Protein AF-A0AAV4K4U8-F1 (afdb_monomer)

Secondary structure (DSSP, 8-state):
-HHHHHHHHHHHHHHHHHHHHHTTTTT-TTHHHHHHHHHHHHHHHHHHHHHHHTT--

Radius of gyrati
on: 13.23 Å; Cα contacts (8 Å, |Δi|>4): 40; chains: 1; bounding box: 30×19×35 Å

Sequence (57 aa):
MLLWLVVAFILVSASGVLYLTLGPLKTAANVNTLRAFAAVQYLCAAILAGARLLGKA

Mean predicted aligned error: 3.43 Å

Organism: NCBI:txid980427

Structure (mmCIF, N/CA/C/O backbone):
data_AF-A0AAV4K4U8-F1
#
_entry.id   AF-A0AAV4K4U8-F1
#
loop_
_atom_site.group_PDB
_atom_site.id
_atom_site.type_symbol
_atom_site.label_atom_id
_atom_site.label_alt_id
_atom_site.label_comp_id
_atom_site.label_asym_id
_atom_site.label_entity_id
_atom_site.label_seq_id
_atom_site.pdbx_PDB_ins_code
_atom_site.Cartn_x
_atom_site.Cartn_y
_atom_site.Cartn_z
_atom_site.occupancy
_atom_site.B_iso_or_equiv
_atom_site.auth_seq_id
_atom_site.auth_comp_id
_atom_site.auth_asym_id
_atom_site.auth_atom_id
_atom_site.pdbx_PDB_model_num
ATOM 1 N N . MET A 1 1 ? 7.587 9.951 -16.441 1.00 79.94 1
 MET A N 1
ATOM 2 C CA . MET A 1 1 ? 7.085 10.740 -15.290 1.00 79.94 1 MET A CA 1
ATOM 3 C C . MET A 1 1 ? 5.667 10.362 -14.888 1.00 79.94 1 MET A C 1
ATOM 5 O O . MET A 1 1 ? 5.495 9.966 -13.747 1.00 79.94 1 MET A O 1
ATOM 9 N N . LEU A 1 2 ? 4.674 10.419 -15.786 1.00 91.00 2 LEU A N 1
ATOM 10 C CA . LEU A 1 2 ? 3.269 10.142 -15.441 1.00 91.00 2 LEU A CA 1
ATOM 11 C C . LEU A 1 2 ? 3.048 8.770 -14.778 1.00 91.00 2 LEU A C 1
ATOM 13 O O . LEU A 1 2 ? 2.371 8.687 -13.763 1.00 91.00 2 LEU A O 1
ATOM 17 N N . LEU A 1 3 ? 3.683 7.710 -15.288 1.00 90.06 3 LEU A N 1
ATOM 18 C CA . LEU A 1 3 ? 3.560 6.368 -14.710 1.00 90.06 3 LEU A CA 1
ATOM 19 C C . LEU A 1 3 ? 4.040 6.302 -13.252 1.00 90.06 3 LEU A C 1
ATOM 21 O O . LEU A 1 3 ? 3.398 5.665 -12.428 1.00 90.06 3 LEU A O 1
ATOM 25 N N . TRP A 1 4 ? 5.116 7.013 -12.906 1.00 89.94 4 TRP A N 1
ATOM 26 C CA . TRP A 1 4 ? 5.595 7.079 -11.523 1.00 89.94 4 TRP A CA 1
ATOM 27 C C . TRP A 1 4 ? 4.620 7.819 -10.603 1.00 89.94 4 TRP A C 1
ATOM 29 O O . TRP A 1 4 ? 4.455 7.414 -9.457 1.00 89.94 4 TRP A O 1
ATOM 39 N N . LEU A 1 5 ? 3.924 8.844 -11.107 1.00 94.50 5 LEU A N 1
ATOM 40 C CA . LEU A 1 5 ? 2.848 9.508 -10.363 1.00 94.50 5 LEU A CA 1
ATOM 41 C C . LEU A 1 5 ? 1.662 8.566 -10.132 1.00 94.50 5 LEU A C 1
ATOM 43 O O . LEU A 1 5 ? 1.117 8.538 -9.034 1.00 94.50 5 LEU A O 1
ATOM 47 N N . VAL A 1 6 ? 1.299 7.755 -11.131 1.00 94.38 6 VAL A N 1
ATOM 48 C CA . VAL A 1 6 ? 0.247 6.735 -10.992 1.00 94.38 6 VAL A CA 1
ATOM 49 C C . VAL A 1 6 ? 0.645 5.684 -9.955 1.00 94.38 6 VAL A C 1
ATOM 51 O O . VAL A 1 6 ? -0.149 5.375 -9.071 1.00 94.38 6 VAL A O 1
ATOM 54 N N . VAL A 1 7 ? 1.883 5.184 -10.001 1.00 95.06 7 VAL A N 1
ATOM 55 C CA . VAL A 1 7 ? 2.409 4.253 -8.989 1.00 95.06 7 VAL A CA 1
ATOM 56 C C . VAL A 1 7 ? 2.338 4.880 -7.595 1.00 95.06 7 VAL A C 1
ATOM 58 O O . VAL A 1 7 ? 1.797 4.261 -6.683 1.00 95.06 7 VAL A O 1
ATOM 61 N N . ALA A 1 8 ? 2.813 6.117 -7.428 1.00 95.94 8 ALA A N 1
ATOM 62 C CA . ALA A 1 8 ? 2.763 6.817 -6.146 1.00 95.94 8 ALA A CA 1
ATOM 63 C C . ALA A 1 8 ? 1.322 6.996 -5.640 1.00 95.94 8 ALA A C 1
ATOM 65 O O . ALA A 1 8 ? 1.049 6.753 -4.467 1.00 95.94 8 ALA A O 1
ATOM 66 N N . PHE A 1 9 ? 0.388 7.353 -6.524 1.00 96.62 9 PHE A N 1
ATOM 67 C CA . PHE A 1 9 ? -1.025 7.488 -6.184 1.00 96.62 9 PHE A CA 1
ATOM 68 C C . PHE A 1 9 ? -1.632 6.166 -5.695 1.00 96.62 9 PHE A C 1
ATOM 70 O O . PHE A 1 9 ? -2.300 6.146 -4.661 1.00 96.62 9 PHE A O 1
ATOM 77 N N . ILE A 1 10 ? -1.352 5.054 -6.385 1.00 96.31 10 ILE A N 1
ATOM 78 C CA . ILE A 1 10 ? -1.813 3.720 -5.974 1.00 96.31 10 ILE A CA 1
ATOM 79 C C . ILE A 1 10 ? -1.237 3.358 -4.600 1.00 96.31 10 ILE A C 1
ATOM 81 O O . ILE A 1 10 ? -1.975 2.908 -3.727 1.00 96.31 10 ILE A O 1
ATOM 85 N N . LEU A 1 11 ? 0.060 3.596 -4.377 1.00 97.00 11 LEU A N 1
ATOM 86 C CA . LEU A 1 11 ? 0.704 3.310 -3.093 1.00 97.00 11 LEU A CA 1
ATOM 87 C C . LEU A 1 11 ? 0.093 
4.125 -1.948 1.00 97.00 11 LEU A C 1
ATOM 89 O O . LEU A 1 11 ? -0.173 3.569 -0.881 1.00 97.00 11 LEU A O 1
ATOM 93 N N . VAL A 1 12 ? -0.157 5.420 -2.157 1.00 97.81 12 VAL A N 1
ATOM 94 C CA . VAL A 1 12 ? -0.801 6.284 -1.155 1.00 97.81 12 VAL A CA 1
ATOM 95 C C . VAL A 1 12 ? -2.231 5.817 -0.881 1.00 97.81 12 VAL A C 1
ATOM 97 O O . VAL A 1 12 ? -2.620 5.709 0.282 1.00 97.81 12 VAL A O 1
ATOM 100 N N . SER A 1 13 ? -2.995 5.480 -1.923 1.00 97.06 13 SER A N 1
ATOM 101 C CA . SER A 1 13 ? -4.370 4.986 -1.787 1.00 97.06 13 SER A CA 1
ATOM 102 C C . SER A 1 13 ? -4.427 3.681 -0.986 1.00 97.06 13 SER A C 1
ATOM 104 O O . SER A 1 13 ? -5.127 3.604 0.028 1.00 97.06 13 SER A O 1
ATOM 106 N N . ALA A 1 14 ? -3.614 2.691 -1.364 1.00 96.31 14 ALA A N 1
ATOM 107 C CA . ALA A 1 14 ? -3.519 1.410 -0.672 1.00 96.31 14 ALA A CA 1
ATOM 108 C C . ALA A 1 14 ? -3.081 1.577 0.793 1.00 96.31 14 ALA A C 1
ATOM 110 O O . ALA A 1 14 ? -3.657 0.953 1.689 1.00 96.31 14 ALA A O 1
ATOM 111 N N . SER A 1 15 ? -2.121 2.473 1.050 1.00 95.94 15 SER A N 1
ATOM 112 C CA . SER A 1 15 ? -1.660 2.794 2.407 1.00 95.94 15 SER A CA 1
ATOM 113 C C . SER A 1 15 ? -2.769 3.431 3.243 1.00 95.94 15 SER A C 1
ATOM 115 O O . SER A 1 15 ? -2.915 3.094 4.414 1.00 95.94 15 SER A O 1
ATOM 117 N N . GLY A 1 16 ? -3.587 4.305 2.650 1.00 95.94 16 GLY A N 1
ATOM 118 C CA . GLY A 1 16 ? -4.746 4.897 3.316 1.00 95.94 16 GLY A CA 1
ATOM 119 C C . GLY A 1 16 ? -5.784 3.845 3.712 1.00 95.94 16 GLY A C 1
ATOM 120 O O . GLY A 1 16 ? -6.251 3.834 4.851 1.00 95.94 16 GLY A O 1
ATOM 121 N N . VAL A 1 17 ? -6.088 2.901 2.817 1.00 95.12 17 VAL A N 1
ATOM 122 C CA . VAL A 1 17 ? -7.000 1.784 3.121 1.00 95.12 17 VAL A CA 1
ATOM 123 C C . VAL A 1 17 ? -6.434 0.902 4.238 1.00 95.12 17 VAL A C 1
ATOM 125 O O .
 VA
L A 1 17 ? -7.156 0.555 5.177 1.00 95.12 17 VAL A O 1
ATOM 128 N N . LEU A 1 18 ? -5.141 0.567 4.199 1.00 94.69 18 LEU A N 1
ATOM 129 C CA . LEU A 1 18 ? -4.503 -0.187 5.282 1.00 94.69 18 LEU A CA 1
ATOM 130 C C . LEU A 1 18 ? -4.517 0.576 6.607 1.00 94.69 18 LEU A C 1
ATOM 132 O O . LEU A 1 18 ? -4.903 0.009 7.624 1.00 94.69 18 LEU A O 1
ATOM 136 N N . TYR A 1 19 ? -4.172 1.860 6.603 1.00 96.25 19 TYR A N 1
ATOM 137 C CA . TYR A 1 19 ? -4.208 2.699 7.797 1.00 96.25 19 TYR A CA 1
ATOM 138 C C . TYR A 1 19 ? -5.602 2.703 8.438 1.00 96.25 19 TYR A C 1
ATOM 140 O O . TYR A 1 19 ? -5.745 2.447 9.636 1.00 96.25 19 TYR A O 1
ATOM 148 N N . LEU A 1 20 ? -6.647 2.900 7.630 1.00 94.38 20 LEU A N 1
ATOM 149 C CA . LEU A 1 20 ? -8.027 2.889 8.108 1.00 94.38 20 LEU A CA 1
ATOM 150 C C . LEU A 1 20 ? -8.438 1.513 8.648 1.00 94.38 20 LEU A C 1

Exercise instructions: I'd like the lines above from the one with "ATOM 115 O O" up to and including the one with "ATOM 122 C CA" copied exactly, with no other lines.

Task answer:
ATOM 115 O O . SER A 1 15 ? -2.915 3.094 4.414 1.00 95.94 15 SER A O 1
ATOM 117 N N . GLY A 1 16 ? -3.587 4.305 2.650 1.00 95.94 16 GLY A N 1
ATOM 118 C CA . GLY A 1 16 ? -4.746 4.897 3.316 1.00 95.94 16 GLY A CA 1
ATOM 119 C C . GLY A 1 16 ? -5.784 3.845 3.712 1.00 95.94 16 GLY A C 1
ATOM 120 O O . GLY A 1 16 ? -6.251 3.834 4.851 1.00 95.94 16 GLY A O 1
ATOM 121 N N . VAL A 1 17 ? -6.088 2.901 2.817 1.00 95.12 17 VAL A N 1
ATOM 122 C CA . VAL A 1 17 ? -7.000 1.784 3.121 1.00 95.12 17 VAL A CA 1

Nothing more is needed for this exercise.